Your output should be the line that contains "ATOM 181 C C" and all lines after it in the records, retyped exactly through the last one.

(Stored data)
# # # # # # #
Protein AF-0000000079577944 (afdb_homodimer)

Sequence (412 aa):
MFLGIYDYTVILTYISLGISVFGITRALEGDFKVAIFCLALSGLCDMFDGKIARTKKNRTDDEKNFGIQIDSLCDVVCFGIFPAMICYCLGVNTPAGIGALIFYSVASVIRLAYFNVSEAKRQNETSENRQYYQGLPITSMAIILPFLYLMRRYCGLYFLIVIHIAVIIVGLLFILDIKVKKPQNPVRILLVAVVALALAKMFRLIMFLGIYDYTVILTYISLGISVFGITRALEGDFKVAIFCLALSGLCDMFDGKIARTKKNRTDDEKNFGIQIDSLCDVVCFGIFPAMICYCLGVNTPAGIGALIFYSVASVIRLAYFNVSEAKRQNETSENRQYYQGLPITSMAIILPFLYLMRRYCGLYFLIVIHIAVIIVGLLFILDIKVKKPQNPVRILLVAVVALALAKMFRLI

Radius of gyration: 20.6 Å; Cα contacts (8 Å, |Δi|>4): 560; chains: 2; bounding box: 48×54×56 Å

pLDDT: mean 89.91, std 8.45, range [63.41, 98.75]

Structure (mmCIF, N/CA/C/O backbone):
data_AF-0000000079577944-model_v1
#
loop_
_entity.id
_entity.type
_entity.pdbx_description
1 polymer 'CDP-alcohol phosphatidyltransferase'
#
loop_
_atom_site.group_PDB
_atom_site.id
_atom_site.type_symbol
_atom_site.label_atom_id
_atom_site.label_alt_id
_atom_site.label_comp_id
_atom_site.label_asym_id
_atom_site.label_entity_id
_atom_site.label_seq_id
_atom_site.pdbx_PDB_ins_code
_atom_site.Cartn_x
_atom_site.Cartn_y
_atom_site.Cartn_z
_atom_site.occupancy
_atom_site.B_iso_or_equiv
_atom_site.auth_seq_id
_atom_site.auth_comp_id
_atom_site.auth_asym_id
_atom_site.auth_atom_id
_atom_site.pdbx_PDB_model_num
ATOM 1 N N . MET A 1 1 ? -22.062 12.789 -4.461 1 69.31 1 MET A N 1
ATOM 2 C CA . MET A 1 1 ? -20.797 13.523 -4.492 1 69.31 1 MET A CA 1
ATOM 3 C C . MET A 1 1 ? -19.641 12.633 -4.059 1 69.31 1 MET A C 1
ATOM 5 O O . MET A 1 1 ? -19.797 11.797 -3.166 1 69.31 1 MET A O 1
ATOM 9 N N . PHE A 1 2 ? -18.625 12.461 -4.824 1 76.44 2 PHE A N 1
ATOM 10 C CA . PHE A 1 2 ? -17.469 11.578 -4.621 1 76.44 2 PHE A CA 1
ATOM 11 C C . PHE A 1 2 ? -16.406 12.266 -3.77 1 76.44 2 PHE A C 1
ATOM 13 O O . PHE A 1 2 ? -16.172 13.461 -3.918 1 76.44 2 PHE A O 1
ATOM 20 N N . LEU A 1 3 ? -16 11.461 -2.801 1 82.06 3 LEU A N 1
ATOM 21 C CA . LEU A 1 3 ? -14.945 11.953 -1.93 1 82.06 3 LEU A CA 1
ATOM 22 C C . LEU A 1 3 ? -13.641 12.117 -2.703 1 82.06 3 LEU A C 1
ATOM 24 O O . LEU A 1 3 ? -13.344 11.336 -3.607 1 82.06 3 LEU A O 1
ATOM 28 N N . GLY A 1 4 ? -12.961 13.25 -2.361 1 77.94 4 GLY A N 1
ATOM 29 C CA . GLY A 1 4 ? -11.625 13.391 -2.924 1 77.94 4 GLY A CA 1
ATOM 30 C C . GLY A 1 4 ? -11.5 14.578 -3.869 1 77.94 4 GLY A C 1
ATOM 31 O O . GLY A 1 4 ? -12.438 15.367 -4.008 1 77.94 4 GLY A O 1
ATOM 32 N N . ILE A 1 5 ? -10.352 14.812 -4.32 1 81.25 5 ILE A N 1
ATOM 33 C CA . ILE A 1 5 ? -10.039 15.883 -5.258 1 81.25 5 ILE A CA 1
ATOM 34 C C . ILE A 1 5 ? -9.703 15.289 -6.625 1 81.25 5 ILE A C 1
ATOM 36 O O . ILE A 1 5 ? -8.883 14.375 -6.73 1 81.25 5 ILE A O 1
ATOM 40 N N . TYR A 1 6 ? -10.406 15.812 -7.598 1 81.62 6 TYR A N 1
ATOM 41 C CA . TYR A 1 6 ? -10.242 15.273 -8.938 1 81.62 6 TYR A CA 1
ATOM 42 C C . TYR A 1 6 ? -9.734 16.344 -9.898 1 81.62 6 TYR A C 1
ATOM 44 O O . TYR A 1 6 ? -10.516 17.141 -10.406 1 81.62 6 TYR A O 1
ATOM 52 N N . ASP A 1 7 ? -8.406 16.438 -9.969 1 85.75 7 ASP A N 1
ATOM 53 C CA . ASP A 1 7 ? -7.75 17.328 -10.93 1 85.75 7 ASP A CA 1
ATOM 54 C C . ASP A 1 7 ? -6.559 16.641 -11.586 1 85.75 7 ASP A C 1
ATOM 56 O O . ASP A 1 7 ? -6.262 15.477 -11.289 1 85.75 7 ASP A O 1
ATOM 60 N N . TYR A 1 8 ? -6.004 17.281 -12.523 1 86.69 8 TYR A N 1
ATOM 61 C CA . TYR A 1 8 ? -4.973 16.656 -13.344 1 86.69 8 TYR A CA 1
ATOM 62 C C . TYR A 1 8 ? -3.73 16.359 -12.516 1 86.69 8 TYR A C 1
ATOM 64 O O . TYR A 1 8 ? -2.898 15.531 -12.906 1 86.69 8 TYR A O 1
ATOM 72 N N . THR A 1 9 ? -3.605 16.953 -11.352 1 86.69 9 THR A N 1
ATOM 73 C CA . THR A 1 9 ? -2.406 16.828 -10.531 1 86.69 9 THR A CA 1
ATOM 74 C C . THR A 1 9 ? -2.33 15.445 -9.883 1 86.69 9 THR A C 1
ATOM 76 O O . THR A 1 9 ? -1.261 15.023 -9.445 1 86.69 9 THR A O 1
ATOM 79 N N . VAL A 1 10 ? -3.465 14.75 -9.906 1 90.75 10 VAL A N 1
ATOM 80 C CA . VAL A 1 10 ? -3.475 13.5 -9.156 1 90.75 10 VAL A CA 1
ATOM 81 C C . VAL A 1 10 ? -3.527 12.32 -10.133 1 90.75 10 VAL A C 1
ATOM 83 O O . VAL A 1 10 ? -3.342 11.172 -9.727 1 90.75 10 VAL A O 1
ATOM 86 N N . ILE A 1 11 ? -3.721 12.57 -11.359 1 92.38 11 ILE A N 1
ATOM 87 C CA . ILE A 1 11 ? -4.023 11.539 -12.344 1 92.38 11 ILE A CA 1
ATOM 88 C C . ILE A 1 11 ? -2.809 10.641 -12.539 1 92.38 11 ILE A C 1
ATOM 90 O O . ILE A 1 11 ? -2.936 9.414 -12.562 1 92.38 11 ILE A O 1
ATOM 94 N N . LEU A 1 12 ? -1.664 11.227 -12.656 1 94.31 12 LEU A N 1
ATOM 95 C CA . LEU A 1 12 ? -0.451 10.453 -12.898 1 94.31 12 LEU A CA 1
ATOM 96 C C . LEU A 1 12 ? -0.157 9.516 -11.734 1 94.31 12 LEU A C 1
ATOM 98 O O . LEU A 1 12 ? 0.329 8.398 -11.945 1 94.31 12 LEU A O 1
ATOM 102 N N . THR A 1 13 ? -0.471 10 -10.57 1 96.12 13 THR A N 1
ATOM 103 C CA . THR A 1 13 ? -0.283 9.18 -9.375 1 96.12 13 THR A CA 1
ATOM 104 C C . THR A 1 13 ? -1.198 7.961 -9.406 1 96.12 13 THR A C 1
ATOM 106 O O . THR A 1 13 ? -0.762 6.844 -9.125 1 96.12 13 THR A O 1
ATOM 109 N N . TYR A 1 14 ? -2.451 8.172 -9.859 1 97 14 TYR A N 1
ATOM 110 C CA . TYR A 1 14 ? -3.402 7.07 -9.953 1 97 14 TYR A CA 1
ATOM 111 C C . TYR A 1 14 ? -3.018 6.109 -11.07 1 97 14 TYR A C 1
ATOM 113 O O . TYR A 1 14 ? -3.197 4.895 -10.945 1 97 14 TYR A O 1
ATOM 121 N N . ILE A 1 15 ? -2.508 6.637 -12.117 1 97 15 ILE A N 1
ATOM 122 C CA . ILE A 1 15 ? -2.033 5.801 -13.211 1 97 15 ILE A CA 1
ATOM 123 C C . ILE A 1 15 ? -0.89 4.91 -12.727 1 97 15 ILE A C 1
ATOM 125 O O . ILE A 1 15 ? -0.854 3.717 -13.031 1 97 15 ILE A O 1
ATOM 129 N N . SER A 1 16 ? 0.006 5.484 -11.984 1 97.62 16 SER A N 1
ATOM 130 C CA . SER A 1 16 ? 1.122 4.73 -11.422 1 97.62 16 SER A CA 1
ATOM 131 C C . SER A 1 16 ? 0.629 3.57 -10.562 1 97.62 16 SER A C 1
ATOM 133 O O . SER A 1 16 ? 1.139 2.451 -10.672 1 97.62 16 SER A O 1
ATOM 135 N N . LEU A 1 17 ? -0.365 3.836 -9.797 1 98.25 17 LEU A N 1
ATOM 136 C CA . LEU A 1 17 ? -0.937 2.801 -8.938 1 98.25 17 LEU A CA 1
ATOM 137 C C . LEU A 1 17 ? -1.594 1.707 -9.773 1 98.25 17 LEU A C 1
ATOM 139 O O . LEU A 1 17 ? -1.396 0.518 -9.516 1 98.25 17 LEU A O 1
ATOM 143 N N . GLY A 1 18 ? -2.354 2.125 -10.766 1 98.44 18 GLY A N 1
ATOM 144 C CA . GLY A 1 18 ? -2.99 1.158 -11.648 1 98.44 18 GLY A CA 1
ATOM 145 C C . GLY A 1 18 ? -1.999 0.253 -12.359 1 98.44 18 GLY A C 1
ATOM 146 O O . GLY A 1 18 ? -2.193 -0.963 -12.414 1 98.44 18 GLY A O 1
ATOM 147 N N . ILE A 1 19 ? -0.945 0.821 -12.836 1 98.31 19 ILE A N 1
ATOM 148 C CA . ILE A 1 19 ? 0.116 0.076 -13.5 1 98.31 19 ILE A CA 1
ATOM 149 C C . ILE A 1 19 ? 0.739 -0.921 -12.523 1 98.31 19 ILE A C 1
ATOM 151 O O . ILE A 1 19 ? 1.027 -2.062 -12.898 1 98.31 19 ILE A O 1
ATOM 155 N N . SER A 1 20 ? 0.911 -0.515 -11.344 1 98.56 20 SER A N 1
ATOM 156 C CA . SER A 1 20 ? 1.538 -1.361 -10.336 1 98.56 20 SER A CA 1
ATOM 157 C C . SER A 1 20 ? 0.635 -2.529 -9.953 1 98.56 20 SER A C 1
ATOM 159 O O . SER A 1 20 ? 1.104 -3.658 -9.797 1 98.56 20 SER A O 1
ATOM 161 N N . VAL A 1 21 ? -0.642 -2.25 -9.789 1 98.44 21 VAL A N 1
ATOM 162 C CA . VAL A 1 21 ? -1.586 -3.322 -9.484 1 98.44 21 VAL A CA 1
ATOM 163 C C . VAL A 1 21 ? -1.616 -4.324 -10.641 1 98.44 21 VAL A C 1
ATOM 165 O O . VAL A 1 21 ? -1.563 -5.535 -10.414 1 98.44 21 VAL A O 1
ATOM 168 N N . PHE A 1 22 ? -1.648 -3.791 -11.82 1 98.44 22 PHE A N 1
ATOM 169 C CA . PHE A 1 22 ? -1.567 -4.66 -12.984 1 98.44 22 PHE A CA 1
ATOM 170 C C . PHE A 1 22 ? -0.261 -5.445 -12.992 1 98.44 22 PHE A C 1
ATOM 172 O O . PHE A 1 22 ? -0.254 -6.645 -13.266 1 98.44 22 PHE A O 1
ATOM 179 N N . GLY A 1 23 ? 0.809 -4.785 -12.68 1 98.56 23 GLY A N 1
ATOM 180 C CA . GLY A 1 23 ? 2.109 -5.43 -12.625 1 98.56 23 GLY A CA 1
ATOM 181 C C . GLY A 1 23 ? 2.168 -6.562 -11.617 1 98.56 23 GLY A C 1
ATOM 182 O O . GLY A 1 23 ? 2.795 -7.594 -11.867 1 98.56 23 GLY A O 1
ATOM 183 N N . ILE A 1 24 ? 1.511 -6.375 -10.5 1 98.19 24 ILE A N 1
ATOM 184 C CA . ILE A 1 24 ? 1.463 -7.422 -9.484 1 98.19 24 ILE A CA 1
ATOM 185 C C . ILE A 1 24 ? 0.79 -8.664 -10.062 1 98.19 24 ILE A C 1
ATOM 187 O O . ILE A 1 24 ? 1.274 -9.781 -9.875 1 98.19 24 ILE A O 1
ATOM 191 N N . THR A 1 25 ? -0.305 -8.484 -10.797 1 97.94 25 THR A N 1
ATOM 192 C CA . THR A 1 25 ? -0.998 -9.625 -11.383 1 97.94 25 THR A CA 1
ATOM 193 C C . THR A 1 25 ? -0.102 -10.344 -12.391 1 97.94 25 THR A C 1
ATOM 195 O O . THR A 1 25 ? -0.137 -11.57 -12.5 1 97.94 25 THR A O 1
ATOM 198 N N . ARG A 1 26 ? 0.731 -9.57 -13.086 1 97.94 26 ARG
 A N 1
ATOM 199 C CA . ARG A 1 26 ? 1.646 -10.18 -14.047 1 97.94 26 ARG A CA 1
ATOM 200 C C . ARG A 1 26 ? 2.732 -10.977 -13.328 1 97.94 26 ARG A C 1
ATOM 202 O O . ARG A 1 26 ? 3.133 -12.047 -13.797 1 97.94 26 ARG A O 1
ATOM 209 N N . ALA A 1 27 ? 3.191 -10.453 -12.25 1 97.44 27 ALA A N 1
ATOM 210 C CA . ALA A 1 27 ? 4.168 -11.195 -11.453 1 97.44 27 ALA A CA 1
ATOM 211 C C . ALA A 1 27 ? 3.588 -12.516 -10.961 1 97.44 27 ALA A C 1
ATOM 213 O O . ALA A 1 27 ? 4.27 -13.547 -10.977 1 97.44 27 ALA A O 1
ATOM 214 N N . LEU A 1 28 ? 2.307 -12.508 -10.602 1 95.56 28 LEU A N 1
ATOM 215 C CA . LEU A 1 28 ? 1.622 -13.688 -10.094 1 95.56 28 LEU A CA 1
# # # # # # #
Answer for the task
ATOM 181 C C . GLY A 1 23 ? 2.168 -6.562 -11.617 1 98.56 23 GLY A C 1
ATOM 182 O O . GLY A 1 23 ? 2.795 -7.594 -11.867 1 98.56 23 GLY A O 1
ATOM 183 N N . ILE A 1 24 ? 1.511 -6.375 -10.5 1 98.19 24 ILE A N 1
ATOM 184 C CA . ILE A 1 24 ? 1.463 -7.422 -9.484 1 98.19 24 ILE A CA 1
ATOM 185 C C . ILE A 1 24 ? 0.79 -8.664 -10.062 1 98.19 24 ILE A C 1
ATOM 187 O O . ILE A 1 24 ? 1.274 -9.781 -9.875 1 98.19 24 ILE A O 1
ATOM 191 N N . THR A 1 25 ? -0.305 -8.484 -10.797 1 97.94 25 THR A N 1
ATOM 192 C CA . THR A 1 25 ? -0.998 -9.625 -11.383 1 97.94 25 THR A CA 1
ATOM 193 C C . THR A 1 25 ? -0.102 -10.344 -12.391 1 97.94 25 THR A C 1
ATOM 195 O O . THR A 1 25 ? -0.137 -11.57 -12.5 1 97.94 25 THR A O 1
ATOM 198 N N . ARG A 1 26 ? 0.731 -9.57 -13.086 1 97.94 26 ARG
 A N 1
ATOM 199 C CA . ARG A 1 26 ? 1.646 -10.18 -14.047 1 97.94 26 ARG A CA 1
ATOM 200 C C . ARG A 1 26 ? 2.732 -10.977 -13.328 1 97.94 26 ARG A C 1
ATOM 202 O O . ARG A 1 26 ? 3.133 -12.047 -13.797 1 97.94 26 ARG A O 1
ATOM 209 N N . ALA A 1 27 ? 3.191 -10.453 -12.25 1 97.44 27 ALA A N 1
ATOM 210 C CA . ALA A 1 27 ? 4.168 -11.195 -11.453 1 97.44 27 ALA A CA 1
ATOM 211 C C . ALA A 1 27 ? 3.588 -12.516 -10.961 1 97.44 27 ALA A C 1
ATOM 213 O O . ALA A 1 27 ? 4.27 -13.547 -10.977 1 97.44 27 ALA A O 1
ATOM 214 N N . LEU A 1 28 ? 2.307 -12.508 -10.602 1 95.56 28 LEU A N 1
ATOM 215 C CA . LEU A 1 28 ? 1.622 -13.688 -10.094 1 95.56 28 LEU A CA 1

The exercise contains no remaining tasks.